6)Gelişen Bürokratik Merkeziyetçiliğin Yeni Tip Küçük
Burjuva Bürokratik Tabakanın Doğuşundaki Rolü
Ayrıcalıklı
bir tabakanın doğuşu ve yükselişini salt ekonomik bir olgu olarak görüp
değerlendiremeyiz. Bürokratik
merkeziyetçiliğin gelişmesi, giderek bir ahtapot gibi ülkeyi sarması da
bürokrasiyi, bürokratik tabakalaşmayı besleyip büyütmüştür.
Şubat
Devrimi’nden başlayarak Ekim Devrimi ile devam eden devrimci süreçte Otokratik
Çarlık devleti parçalanıp dağıtılmıştır. Yerine, Sovyetlere dayanan bir devlet
aygıtı, sovyetik tipte proletarya diktatörlüğü kurulmuştur.
Proletarya
diktatörlüğü, devrilmiş gericiliğin başkaldırılarına ve bir düzine emperyalist
devletin müdahale ve işgaline karşı elde silah savaşmak zorunda kalmıştır.
1918-21
dönemi “Savaş Komünizmi” dönemidir.
Emperyalist savaştan yıkımla çıkmış; Şubat ve Ekim Devrimleri döneminden
geçmiş; iç ve dış gericiliğin ayaklanma ve müdahalesiyle yüz yüze gelmiş bir
ülkedir Rusya. Ülke, baştan başa harap olmuş, derin bir travma geçiriyor.

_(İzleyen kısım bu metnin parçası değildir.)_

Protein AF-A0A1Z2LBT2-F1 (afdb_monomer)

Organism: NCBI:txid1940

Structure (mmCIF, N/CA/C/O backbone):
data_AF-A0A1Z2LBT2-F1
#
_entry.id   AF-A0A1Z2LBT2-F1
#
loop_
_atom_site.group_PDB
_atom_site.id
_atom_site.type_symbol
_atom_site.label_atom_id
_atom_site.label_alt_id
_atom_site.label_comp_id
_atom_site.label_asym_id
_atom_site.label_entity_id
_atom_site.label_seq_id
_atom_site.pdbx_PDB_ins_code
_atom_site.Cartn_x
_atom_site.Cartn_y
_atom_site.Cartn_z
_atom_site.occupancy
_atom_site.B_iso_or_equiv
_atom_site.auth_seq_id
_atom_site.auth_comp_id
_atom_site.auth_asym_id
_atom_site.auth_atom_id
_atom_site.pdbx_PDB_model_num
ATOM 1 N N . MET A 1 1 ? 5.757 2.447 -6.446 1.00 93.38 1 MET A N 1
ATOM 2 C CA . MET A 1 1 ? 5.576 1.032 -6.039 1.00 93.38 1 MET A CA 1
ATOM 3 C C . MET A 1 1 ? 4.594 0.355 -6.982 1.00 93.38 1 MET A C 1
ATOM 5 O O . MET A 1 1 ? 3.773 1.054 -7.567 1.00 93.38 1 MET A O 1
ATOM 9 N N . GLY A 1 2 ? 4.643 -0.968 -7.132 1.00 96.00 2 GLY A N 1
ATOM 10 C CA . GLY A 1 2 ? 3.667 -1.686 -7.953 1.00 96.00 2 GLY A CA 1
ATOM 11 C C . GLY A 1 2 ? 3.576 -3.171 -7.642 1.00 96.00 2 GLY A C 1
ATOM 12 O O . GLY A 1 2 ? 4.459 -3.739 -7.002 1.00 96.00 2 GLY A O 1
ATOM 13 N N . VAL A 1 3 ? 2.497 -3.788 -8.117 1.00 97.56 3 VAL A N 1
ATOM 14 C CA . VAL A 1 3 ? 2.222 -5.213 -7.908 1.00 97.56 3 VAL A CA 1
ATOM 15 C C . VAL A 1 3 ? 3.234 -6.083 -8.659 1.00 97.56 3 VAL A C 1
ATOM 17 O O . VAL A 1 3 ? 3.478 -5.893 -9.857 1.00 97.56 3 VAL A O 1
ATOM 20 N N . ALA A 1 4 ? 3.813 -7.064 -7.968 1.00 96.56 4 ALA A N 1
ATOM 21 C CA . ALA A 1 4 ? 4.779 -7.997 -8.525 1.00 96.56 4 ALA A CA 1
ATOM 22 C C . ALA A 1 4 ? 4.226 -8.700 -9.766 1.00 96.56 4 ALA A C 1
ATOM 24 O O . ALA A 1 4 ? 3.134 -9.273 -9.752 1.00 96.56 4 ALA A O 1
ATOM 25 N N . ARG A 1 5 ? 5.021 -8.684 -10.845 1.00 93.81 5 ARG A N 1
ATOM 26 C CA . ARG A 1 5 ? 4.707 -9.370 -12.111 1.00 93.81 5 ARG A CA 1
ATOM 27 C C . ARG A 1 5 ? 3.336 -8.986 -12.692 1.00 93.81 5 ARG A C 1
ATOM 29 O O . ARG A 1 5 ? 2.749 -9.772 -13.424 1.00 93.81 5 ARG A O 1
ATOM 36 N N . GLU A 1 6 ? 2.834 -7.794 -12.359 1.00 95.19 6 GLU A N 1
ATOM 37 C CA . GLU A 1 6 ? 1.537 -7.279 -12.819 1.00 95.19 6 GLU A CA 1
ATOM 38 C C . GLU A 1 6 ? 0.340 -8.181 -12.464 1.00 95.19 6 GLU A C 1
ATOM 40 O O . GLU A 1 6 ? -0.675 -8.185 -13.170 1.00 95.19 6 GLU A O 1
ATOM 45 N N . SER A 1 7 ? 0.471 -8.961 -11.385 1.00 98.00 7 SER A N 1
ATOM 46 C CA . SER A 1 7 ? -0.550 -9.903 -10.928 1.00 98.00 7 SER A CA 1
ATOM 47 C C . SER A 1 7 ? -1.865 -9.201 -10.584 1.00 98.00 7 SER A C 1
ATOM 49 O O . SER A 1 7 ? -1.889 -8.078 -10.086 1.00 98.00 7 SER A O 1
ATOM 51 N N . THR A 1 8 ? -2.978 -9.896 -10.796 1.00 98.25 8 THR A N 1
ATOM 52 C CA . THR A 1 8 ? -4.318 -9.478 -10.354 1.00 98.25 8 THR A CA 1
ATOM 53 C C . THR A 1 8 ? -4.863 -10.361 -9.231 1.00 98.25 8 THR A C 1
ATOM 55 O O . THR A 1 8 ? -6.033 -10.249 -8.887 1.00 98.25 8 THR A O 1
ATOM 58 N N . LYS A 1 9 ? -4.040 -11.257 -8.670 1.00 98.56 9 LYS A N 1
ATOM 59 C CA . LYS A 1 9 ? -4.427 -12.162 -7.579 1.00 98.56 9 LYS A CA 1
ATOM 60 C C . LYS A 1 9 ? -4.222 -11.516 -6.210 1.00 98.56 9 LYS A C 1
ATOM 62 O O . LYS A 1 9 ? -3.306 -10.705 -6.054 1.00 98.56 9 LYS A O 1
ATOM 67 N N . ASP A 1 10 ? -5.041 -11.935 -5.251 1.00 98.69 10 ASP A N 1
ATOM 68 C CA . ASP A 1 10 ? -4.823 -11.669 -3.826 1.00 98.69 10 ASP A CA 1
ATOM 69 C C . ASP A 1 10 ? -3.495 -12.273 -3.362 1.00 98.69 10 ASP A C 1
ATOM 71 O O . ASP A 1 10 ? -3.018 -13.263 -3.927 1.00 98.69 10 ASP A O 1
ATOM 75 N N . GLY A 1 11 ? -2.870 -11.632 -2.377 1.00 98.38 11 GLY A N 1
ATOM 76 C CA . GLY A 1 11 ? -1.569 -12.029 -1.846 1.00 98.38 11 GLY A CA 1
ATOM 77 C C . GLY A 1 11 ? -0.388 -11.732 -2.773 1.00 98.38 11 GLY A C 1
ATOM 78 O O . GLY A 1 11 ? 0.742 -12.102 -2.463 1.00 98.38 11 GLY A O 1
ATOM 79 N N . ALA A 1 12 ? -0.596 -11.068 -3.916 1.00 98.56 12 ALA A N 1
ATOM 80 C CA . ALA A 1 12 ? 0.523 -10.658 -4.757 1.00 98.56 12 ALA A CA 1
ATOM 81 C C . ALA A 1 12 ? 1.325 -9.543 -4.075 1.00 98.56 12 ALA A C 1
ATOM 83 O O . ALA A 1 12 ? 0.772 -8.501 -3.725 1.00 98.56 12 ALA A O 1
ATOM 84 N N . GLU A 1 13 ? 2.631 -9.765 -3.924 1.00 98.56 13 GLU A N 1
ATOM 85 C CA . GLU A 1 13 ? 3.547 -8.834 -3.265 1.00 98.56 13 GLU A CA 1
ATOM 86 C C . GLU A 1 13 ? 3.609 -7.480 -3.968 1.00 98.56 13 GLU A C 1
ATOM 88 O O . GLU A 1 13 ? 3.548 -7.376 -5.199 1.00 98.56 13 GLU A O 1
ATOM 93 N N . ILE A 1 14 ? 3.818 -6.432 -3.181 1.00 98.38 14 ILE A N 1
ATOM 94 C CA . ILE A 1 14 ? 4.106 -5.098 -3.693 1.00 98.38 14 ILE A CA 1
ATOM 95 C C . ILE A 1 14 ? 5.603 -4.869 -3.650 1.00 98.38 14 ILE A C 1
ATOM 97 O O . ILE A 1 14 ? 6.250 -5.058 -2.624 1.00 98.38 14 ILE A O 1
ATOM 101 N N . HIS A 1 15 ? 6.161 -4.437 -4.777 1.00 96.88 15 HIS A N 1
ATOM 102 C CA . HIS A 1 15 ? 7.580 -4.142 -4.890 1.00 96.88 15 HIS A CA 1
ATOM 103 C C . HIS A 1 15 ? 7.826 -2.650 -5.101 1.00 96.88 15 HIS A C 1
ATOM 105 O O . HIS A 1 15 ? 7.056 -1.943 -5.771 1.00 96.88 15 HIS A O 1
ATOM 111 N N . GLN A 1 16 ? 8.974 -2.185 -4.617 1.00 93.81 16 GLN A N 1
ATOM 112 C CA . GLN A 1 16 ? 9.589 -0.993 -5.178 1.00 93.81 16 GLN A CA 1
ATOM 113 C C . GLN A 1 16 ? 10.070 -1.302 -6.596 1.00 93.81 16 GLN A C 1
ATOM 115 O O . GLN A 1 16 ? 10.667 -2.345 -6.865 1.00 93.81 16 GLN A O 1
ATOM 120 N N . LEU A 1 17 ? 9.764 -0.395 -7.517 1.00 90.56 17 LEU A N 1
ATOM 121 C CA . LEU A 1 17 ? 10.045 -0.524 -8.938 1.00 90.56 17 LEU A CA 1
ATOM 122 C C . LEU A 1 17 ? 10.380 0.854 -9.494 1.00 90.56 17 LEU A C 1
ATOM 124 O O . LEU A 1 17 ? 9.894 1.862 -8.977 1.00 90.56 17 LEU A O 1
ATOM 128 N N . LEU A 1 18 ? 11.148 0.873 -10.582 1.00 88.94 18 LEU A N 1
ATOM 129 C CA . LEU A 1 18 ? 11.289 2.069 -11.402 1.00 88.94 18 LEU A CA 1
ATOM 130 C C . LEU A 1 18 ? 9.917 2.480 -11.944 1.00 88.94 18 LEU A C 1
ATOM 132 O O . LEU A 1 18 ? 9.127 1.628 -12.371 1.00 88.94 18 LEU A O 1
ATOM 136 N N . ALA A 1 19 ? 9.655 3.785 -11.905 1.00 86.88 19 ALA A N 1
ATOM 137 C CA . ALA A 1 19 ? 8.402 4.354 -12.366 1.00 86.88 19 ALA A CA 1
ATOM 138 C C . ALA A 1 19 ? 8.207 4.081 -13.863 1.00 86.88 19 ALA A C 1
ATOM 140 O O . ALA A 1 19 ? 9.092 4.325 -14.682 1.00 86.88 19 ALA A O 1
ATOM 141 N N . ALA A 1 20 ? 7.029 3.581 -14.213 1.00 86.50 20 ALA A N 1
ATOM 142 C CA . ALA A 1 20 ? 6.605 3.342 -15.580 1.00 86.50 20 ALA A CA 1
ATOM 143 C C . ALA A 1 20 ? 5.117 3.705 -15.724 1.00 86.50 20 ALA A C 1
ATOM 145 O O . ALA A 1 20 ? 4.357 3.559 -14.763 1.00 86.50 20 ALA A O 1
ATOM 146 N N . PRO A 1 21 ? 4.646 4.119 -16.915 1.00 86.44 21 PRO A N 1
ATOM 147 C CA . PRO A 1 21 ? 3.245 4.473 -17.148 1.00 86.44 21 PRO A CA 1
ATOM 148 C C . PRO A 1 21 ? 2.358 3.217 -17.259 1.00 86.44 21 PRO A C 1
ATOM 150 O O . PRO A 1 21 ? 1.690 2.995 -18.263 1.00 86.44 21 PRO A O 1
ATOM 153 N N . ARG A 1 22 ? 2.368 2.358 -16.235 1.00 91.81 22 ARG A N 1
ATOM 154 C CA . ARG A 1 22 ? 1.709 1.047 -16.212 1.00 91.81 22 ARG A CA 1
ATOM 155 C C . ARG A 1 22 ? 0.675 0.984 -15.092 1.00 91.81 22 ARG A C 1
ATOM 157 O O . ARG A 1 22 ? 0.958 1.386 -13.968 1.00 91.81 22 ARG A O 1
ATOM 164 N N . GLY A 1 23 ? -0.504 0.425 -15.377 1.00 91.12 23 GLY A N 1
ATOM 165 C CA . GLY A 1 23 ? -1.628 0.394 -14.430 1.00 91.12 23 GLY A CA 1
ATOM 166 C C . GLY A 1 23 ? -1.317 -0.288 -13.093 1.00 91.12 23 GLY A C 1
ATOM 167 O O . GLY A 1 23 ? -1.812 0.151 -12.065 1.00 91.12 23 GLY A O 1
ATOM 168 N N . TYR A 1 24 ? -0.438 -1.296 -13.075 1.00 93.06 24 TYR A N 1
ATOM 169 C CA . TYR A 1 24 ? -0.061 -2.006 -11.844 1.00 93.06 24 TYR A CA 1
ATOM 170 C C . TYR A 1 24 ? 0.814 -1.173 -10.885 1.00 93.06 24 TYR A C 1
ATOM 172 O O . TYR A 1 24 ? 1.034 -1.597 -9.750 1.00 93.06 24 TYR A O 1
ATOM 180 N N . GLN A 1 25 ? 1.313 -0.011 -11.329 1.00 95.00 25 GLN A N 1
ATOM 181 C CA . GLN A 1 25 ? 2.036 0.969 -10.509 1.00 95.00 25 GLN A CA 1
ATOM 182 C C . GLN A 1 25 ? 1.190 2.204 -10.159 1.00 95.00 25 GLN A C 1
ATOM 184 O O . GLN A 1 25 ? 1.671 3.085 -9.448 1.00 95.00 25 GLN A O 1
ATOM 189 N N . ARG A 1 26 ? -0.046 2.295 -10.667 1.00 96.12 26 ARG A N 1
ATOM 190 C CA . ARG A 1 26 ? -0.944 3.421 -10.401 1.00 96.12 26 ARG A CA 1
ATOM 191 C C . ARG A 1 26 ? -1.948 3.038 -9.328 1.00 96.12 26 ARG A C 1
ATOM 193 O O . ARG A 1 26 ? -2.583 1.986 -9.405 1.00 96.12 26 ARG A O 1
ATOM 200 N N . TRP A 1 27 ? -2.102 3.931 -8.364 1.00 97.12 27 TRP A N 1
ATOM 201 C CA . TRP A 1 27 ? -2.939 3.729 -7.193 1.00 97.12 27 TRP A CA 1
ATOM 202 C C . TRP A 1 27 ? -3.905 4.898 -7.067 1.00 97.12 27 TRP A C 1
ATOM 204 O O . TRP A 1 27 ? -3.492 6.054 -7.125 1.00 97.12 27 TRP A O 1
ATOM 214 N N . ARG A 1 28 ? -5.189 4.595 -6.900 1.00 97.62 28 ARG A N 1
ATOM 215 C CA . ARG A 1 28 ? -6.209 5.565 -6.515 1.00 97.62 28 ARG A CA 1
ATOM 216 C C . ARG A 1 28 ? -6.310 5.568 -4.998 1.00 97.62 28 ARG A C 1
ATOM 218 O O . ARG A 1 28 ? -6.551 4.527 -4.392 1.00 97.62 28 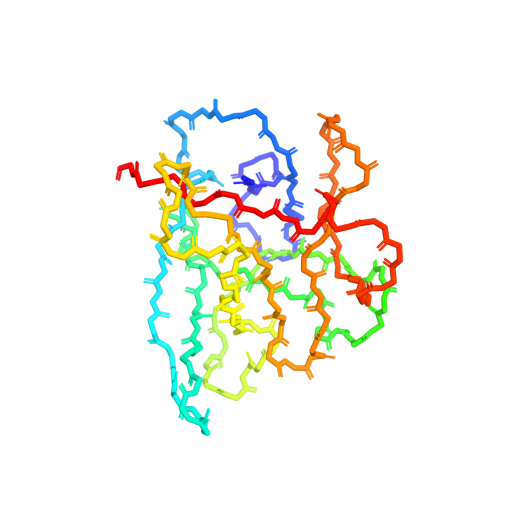ARG A O 1
ATOM 225 N N . LEU A 1 29 ? -6.143 6.737 -4.396 1.00 97.38 29 LEU A N 1
ATOM 226 C CA . LEU A 1 29 ? -6.356 6.924 -2.967 1.00 97.38 29 LEU A CA 1
ATOM 227 C C . LEU A 1 29 ? -7.828 7.264 -2.745 1.00 97.38 29 LEU A C 1
ATOM 229 O O . LEU A 1 29 ? -8.339 8.222 -3.324 1.00 97.38 29 LEU A O 1
ATOM 233 N N . VAL A 1 30 ? -8.505 6.466 -1.927 1.00 98.00 30 VAL A N 1
ATOM 234 C CA . VAL A 1 30 ? -9.922 6.650 -1.594 1.00 98.00 30 VAL A CA 1
ATOM 235 C C . VAL A 1 30 ? -10.040 6.772 -0.084 1.00 98.00 30 VAL A C 1
ATOM 237 O O . VAL A 1 30 ? -9.545 5.905 0.631 1.00 98.00 30 VAL A O 1
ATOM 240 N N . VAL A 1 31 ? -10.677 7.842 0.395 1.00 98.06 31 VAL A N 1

Demokratik giderek sosyalist Rusya bu yıkımdan fışkırarak gelmiştir. Bu tablo
içinde “Savaş Komünizmi” politikası kaçınılmaz bir biçimde askeri bir disiplin
ve aşırı merkezileşmeyi getirmiştir.
Ardından NEP (Yeni Ekonomi Politika) dönemi gelir.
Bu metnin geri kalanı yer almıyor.